How comes it, then, that God deals severely with us, except that we spare ourselves? Hence this indulgence, with which we flatter ourselves, provokes God’s wrath against us. We cannot then meet God, except we become our own judges, and condemn our sins and feel real sorrow. We now see what the Prophet means, if we regard the passage as not spoken ironically.

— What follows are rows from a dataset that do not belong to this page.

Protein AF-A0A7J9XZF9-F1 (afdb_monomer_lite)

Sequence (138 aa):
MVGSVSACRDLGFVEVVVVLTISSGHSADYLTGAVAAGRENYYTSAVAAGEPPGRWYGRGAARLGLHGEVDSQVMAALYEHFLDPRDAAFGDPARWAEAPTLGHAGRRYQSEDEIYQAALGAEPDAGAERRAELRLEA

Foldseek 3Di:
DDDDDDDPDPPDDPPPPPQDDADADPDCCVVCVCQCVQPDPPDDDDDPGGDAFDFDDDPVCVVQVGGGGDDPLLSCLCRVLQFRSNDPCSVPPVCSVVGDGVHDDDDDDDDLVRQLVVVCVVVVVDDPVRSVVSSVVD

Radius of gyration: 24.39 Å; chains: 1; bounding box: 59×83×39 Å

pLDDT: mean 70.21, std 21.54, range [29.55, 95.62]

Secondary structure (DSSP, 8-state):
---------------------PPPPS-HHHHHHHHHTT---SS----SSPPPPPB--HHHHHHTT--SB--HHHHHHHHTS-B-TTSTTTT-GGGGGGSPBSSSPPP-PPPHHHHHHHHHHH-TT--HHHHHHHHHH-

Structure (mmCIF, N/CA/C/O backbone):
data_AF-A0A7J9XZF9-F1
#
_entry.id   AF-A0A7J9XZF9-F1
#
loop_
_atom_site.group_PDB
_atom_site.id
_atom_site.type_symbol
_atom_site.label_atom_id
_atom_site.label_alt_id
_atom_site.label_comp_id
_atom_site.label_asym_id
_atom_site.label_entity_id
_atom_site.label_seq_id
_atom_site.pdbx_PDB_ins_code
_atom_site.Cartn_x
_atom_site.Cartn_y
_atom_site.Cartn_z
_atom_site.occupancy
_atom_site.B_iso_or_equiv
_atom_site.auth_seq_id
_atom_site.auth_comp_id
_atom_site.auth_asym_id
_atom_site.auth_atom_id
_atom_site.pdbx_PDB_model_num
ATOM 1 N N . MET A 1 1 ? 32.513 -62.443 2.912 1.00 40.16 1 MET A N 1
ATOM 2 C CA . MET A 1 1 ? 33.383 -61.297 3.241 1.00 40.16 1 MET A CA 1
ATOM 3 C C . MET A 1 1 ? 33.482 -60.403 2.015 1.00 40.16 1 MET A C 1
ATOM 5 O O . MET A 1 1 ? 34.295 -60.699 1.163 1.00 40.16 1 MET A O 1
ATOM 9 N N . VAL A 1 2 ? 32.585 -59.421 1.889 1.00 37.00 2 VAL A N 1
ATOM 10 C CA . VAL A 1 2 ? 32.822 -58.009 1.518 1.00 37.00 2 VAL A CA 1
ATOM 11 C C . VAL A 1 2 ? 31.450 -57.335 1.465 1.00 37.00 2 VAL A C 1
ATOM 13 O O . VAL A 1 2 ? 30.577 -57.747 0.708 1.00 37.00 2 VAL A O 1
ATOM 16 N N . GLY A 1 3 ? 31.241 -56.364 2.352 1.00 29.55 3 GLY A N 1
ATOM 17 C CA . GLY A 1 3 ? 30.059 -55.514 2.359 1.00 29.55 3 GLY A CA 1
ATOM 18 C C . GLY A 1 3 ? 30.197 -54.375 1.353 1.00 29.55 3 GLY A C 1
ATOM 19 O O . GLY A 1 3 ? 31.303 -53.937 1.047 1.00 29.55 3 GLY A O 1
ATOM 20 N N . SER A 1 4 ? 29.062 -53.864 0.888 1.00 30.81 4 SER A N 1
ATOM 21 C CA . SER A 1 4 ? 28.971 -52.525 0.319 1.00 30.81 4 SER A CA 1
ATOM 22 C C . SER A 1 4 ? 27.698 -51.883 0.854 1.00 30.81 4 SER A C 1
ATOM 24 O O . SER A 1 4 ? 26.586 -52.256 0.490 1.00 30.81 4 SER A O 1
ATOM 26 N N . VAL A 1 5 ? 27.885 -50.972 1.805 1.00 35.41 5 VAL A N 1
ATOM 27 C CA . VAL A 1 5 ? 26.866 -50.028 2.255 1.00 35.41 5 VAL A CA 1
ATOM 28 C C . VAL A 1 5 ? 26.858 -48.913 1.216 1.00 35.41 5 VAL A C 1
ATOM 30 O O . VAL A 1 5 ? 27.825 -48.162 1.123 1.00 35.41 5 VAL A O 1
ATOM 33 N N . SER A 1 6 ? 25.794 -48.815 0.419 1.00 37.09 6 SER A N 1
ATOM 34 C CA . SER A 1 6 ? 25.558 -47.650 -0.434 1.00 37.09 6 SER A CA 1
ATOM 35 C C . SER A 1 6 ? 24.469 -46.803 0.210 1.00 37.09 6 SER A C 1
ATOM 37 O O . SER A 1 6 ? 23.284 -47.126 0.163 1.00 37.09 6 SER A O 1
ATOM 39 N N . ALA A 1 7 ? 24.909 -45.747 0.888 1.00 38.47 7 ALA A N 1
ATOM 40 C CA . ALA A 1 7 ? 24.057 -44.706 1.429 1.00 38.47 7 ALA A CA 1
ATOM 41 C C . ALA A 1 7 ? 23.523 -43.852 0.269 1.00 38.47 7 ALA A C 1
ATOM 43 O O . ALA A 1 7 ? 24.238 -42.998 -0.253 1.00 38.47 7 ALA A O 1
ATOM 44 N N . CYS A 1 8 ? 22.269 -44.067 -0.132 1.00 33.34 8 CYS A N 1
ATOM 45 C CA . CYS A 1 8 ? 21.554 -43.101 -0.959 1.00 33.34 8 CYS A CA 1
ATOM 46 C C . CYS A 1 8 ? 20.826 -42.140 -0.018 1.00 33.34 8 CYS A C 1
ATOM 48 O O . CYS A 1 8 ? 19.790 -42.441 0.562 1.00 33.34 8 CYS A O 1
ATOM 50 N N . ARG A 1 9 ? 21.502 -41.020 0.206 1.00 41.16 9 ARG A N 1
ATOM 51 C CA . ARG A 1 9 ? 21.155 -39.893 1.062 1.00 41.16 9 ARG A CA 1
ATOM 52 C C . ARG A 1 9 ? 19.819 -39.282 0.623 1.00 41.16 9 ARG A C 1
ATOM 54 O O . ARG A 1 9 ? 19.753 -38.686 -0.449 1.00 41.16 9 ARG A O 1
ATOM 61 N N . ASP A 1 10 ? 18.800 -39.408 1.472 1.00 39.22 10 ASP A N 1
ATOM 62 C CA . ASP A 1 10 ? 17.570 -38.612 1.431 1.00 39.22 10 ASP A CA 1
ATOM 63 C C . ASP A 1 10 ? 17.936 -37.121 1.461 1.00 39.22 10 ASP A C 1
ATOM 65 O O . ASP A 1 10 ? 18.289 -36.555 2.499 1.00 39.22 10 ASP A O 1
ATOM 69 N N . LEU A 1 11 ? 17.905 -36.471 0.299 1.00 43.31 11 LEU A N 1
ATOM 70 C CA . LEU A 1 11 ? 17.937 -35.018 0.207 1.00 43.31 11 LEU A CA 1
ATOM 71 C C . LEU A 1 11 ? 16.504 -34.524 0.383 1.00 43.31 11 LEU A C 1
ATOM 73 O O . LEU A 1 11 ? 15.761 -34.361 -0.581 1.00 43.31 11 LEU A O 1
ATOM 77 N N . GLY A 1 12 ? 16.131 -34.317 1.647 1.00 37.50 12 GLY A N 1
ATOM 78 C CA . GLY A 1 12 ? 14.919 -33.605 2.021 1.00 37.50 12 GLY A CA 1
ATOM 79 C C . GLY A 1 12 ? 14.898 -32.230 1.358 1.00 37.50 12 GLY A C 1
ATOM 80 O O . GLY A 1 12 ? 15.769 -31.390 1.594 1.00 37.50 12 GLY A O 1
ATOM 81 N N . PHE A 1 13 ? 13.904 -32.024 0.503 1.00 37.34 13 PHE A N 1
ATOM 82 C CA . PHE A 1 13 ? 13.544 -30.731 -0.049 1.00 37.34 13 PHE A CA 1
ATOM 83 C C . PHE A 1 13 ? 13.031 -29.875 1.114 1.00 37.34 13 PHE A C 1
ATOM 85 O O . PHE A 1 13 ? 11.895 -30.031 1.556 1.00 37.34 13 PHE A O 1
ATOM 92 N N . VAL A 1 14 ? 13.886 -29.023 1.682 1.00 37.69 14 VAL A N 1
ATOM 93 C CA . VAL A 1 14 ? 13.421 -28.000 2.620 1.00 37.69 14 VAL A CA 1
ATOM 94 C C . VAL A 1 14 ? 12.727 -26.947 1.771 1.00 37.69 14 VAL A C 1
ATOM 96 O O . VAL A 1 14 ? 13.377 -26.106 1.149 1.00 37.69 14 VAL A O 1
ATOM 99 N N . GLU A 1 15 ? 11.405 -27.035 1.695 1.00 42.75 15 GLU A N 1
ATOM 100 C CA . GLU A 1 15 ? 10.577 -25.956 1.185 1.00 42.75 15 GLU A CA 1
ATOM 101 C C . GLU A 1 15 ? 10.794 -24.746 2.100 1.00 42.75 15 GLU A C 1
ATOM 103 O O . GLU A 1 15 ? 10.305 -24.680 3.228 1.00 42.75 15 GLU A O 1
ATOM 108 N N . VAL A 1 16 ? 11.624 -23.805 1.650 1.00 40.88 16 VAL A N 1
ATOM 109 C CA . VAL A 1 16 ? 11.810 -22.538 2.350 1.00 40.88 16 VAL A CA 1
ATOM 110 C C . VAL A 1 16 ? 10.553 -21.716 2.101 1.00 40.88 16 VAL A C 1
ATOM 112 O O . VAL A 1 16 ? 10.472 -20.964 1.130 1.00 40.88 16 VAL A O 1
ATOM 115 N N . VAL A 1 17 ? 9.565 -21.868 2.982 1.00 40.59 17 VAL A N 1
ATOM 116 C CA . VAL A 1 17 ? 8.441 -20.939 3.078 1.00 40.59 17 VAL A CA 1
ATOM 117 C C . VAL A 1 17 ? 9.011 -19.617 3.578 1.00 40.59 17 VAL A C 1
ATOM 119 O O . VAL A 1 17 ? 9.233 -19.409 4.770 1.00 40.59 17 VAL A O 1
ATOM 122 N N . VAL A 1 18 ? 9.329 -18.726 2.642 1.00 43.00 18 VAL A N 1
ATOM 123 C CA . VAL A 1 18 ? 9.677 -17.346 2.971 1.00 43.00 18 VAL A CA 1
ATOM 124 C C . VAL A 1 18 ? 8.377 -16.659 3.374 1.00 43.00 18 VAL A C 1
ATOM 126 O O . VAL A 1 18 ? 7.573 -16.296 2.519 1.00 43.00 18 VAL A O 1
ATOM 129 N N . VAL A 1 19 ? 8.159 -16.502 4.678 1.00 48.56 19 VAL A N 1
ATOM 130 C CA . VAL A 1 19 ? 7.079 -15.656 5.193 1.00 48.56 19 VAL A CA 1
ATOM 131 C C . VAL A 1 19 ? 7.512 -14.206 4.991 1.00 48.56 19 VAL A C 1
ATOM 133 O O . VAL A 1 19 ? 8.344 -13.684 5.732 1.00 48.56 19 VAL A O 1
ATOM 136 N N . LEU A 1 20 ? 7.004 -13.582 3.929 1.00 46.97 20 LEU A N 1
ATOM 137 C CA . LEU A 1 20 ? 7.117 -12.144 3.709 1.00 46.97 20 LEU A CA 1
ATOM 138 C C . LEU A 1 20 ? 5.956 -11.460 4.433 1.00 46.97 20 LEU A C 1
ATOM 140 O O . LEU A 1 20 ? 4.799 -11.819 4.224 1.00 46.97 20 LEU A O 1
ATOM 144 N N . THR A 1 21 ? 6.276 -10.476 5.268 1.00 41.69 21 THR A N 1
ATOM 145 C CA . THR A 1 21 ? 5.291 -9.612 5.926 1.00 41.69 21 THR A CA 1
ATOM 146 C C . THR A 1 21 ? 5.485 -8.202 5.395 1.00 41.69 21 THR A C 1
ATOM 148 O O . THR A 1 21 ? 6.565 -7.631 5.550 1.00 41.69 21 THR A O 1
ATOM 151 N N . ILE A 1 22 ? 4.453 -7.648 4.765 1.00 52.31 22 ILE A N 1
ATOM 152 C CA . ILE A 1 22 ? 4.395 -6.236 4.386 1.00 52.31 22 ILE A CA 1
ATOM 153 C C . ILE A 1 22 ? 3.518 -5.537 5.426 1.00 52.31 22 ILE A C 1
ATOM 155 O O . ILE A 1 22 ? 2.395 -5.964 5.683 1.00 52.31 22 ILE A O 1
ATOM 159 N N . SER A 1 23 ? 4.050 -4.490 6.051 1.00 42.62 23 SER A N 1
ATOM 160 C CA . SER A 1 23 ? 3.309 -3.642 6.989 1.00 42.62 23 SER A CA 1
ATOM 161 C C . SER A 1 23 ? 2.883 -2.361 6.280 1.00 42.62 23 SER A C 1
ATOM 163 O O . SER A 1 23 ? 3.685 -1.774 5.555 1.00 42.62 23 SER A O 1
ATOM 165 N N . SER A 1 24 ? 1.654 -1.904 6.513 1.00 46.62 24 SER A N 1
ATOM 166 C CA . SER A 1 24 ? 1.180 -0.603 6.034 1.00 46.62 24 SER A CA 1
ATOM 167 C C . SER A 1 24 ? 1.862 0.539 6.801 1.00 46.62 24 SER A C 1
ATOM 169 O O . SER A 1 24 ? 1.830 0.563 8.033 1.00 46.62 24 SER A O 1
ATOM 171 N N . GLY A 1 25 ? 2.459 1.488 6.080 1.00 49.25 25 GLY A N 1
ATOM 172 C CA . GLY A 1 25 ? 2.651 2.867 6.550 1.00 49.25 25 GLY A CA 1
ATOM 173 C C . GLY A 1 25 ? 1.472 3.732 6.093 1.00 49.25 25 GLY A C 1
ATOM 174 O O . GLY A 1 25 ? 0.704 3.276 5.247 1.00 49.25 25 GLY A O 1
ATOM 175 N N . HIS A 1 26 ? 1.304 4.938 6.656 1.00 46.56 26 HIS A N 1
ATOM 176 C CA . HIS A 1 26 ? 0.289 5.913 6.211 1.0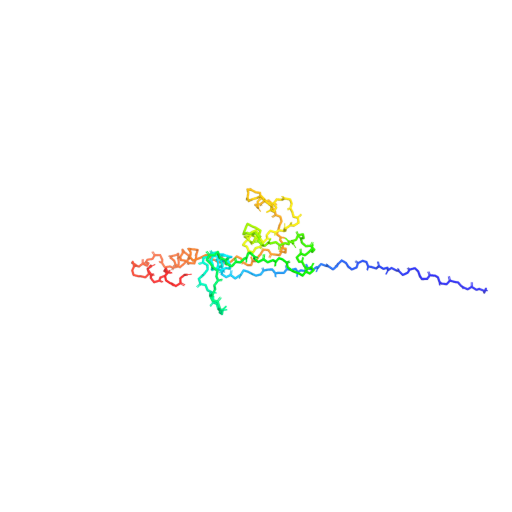0 46.56 26 HIS A CA 1
ATOM 177 C C . HIS A 1 26 ? 0.245 5.958 4.678 1.00 46.56 26 HIS A C 1
ATOM 179 O O . HIS A 1 26 ? 1.314 6.121 4.102 1.00 46.56 26 HIS A O 1
ATOM 185 N N . SER A 1 27 ? -0.950 5.718 4.111 1.00 48.53 27 SER A N 1
ATOM 186 C CA . SER A 1 27 ? -1.357 5.662 2.687 1.00 48.53 27 SER A CA 1
ATOM 187 C C . SER A 1 27 ? -0.243 5.636 1.624 1.00 48.53 27 SER A C 1
ATOM 189 O O . SER A 1 27 ? 0.661 6.467 1.626 1.00 48.53 27 SER A O 1
ATOM 191 N N . ALA A 1 28 ? -0.331 4.765 0.607 1.00 53.59 28 ALA A N 1
ATOM 192 C CA . ALA A 1 28 ? 0.653 4.795 -0.486 1.00 53.59 28 ALA A CA 1
ATOM 193 C C . ALA A 1 28 ? 0.691 6.169 -1.193 1.00 53.59 28 ALA A C 1
ATOM 195 O O . ALA A 1 28 ? 1.744 6.561 -1.694 1.00 53.59 28 ALA A O 1
ATOM 196 N N . ASP A 1 29 ? -0.402 6.936 -1.113 1.00 53.88 29 ASP A N 1
ATOM 197 C CA . ASP A 1 29 ? -0.494 8.358 -1.471 1.00 53.88 29 ASP A CA 1
ATOM 198 C C . ASP A 1 29 ? 0.559 9.263 -0.810 1.00 53.88 29 ASP A C 1
ATOM 200 O O . ASP A 1 29 ? 0.971 10.250 -1.413 1.00 53.88 29 ASP A O 1
ATOM 204 N N . TYR A 1 30 ? 1.060 8.956 0.388 1.00 45.75 30 TYR A N 1
ATOM 205 C CA . TYR A 1 30 ? 2.180 9.702 0.971 1.00 45.75 30 TYR A CA 1
ATOM 206 C C . TYR A 1 30 ? 3.486 9.482 0.182 1.00 45.75 30 TYR A C 1
ATOM 208 O O . TYR A 1 30 ? 4.294 10.398 0.043 1.00 45.75 30 TYR A O 1
ATOM 216 N N . LEU A 1 31 ? 3.674 8.291 -0.401 1.00 52.25 31 LEU A N 1
ATOM 217 C CA . LEU A 1 31 ? 4.844 7.946 -1.218 1.00 52.25 31 LEU A CA 1
ATOM 218 C C . LEU A 1 31 ? 4.679 8.326 -2.694 1.00 52.25 31 LEU A C 1
ATOM 220 O O . LEU A 1 31 ? 5.668 8.642 -3.348 1.00 52.25 31 LEU A O 1
ATOM 224 N N . THR A 1 32 ? 3.463 8.297 -3.239 1.00 55.59 32 THR A N 1
ATOM 225 C CA . THR A 1 32 ? 3.196 8.613 -4.653 1.00 55.59 32 THR A CA 1
ATOM 226 C C . THR A 1 32 ? 2.733 10.053 -4.852 1.00 55.59 32 THR A C 1
ATOM 228 O O . THR A 1 32 ? 3.136 10.684 -5.824 1.00 55.59 32 THR A O 1
ATOM 231 N N . GLY A 1 33 ? 1.956 10.618 -3.930 1.00 50.12 33 GLY A N 1
ATOM 232 C CA . GLY A 1 33 ? 1.429 11.982 -3.992 1.00 50.12 33 GLY A CA 1
ATOM 233 C C . GLY A 1 33 ? 2.488 13.056 -3.742 1.00 50.12 33 GLY A C 1
ATOM 234 O O . GLY A 1 33 ? 2.530 14.049 -4.469 1.00 50.12 33 GLY A O 1
ATOM 235 N N . ALA A 1 34 ? 3.404 12.843 -2.789 1.00 47.78 34 ALA A N 1
ATOM 23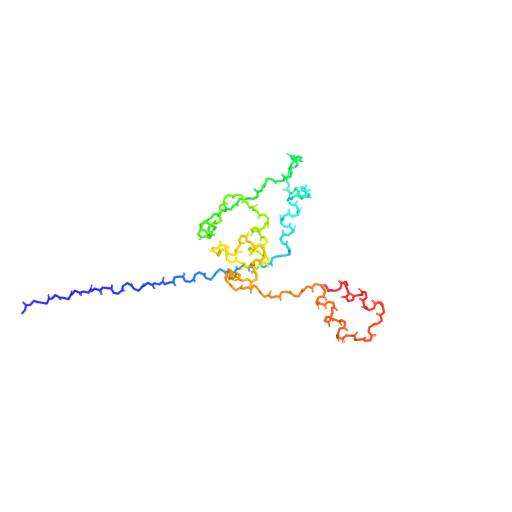6 C CA . ALA A 1 34 ? 4.522 13.765 -2.544 1.00 47.78 34 ALA A CA 1
ATOM 237 C C . ALA A 1 34 ? 5.532 13.788 -3.712 1.00 47.78 34 ALA A C 1
ATOM 239 O O . ALA A 1 34 ? 6.081 14.842 -4.048 1.00 47.78 34 ALA A O 1
ATOM 240 N N . VAL A 1 35 ? 5.715 12.639 -4.375 1.00 47.75 35 VAL A N 1
ATOM 241 C CA . VAL A 1 35 ? 6.611 12.441 -5.528 1.00 47.75 35 VAL A CA 1
ATOM 242 C C . VAL A 1 35 ? 5.970 12.959 -6.825 1.00 47.75 35 VAL A C 1
ATOM 244 O O . VAL A 1 35 ? 6.625 13.658 -7.597 1.00 47.75 35 VAL A O 1
ATOM 247 N N . ALA A 1 36 ? 4.670 12.721 -7.034 1.00 45.44 36 ALA A N 1
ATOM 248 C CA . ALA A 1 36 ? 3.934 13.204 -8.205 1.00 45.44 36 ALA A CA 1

But that he might rouse careless men more effectually, he then magnificently extols the power of God; and that he might produce more reverence and fear in men, especially the hardened and the refractory, he adorns his name with many commendations. As it was difficult to turn the headstrong, the Prophet accumulates many titles, to move the people, that they might entertain reverence for God. “God,” he says, “has formed the mountains, and created the spirit,” and further, “he knoweth hearts, and men themselves understand not what they think of, except as far as God sets before them their thoughts; God maketh the morning and the darkness, and walketh in the high places of the earth; and his name is, Jehovah, God of hosts.” Why were all these encomiums added, but that the hearts of men might be touched, who were before void of thought and sunk in blind stupidity? We now understand the Prophet’s object. But what remains to be said on the words will be added in tomorrow’s lecture.